== DESCRIPTION OF THE TASK ==
Among the entries below, only the lines from the one with "11 GLU A N 1" through the one with "ATOM 88 O O" are to be retyped, exactly and without pictures.

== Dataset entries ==
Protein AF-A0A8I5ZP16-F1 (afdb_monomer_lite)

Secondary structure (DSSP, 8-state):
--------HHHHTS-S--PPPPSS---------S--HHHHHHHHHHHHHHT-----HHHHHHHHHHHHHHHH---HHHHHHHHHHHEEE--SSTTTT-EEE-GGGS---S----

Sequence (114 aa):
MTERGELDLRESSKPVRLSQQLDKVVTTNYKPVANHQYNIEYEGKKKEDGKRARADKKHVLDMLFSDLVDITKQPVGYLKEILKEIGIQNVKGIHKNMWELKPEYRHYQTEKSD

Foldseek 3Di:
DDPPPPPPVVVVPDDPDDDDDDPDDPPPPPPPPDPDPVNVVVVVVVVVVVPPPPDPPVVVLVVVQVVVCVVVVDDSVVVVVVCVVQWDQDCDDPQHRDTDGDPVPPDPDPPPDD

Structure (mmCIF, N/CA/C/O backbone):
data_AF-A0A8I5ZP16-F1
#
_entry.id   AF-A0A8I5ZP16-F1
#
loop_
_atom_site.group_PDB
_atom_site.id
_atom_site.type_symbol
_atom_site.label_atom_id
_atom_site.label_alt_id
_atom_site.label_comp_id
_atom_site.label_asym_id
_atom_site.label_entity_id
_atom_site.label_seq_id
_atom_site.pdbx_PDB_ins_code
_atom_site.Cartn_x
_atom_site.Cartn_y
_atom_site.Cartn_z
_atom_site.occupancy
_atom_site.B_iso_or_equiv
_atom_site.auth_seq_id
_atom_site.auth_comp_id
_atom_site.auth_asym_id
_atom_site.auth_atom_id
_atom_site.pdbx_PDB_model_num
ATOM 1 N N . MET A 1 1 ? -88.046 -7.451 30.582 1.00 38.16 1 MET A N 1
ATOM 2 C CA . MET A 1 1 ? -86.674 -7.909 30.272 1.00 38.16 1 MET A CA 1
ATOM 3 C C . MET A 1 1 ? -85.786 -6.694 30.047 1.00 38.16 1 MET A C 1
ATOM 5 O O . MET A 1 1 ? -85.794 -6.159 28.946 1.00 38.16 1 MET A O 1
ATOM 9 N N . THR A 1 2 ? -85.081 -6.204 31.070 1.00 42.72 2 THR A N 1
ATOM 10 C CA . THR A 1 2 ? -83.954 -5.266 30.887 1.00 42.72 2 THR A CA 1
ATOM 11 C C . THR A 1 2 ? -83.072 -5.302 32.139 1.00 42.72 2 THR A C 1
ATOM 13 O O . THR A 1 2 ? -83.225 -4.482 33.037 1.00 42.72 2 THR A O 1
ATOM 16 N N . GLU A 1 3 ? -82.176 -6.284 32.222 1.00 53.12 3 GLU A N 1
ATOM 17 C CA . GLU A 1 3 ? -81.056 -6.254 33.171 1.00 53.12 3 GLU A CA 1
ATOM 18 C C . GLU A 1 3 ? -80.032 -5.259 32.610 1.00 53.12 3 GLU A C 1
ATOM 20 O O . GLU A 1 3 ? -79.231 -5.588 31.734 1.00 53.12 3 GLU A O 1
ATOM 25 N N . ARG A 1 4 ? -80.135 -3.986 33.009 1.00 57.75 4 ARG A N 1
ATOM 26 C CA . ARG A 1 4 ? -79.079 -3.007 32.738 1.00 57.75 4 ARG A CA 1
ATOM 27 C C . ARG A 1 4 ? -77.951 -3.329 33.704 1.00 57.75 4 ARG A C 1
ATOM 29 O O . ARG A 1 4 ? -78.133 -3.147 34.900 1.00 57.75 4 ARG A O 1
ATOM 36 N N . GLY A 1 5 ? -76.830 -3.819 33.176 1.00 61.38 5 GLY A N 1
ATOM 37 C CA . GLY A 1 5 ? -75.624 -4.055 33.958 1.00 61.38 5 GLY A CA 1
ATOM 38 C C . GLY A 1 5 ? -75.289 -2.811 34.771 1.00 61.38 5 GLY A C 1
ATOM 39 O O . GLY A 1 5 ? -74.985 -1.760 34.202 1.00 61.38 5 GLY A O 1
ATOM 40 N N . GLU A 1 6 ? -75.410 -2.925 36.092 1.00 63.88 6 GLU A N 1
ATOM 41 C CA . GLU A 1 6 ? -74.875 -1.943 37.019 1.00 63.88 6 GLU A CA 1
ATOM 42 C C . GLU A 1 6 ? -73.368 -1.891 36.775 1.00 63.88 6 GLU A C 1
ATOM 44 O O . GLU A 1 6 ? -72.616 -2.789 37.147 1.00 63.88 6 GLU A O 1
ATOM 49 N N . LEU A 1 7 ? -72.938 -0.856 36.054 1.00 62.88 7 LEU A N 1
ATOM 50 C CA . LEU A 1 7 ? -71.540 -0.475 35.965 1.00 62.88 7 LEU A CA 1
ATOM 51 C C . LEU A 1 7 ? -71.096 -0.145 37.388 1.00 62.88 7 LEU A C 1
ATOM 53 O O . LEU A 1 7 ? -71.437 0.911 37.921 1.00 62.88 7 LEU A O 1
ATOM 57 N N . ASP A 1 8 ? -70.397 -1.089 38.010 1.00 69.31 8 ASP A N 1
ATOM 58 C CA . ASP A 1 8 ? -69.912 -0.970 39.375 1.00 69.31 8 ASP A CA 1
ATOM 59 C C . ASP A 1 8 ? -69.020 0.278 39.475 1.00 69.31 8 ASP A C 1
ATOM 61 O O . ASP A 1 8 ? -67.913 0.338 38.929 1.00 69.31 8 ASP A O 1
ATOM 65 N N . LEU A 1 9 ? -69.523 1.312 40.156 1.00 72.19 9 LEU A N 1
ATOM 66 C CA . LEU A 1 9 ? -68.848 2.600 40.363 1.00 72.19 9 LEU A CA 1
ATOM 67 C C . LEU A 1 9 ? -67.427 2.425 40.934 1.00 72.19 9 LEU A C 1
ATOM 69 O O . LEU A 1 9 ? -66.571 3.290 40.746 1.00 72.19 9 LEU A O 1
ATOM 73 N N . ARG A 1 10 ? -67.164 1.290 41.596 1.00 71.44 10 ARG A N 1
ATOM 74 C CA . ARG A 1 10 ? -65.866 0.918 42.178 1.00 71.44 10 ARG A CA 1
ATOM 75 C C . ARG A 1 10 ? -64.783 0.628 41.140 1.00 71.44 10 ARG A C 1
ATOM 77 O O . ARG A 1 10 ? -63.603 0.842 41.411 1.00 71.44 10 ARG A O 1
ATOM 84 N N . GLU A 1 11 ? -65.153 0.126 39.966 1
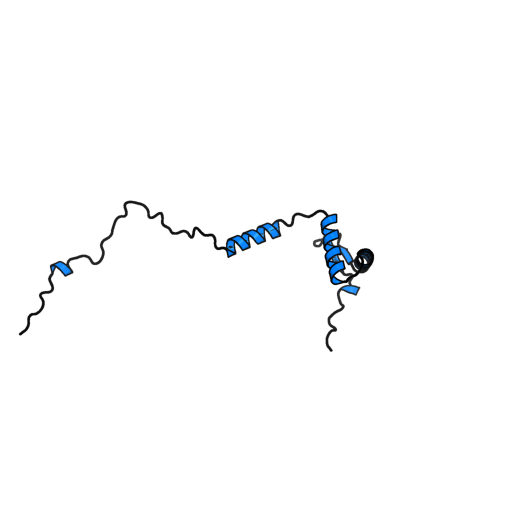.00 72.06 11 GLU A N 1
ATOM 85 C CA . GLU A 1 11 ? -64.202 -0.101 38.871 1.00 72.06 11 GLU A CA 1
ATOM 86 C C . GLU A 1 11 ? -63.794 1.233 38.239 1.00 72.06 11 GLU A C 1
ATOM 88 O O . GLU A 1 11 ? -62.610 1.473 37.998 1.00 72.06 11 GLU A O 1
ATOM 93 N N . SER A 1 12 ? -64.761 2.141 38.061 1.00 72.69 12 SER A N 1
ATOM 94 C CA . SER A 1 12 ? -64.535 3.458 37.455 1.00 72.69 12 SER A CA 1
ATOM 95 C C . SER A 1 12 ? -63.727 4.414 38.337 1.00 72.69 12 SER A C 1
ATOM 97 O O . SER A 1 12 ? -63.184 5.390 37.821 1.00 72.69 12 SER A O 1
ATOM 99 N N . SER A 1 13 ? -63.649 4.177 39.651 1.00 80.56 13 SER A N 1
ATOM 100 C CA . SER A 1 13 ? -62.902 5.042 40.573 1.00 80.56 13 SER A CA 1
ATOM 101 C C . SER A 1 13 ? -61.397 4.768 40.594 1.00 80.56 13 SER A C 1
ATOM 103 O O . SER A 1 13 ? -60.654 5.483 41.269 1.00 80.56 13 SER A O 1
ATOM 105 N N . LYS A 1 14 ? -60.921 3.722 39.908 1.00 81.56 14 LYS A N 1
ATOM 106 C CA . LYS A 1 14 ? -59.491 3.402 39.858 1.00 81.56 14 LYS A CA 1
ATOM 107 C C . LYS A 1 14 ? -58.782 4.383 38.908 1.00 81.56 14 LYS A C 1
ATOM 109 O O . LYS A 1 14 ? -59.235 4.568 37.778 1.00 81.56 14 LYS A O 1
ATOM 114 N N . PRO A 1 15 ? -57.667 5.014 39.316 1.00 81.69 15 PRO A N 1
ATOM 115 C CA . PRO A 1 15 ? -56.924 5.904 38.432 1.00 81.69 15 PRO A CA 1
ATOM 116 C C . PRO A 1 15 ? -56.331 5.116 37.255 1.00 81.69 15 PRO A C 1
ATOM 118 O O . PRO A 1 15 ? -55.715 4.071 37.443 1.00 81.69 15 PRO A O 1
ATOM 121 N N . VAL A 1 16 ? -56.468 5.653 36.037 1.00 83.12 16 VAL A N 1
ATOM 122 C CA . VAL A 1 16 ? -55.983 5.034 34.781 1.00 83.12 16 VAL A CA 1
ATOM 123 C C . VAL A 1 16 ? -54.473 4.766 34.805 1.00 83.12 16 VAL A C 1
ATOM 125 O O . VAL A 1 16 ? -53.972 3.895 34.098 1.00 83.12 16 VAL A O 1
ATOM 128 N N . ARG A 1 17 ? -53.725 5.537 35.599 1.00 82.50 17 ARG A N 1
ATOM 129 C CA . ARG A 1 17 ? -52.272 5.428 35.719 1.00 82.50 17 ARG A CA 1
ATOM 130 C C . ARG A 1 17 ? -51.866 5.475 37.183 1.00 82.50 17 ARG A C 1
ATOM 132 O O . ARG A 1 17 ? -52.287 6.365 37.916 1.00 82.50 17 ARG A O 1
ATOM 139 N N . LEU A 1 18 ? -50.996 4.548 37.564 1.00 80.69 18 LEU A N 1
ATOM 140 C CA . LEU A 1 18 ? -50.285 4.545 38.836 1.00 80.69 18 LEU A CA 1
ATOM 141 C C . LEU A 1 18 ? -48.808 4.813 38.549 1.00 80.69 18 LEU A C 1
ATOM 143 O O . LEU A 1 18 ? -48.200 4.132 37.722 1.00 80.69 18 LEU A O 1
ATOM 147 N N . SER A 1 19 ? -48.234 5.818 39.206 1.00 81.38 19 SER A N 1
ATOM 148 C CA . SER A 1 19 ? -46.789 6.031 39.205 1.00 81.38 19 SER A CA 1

== RESPONSE ==
.00 72.06 11 GLU A N 1
ATOM 85 C CA . GLU A 1 11 ? -64.202 -0.101 38.871 1.00 72.06 11 GLU A CA 1
ATOM 86 C C . GLU A 1 11 ? -63.794 1.233 38.239 1.00 72.06 11 GLU A C 1
ATOM 88 O O . GLU A 1 11 ? -62.610 1.473 37.998 1.00 72.06 11 GLU A O 1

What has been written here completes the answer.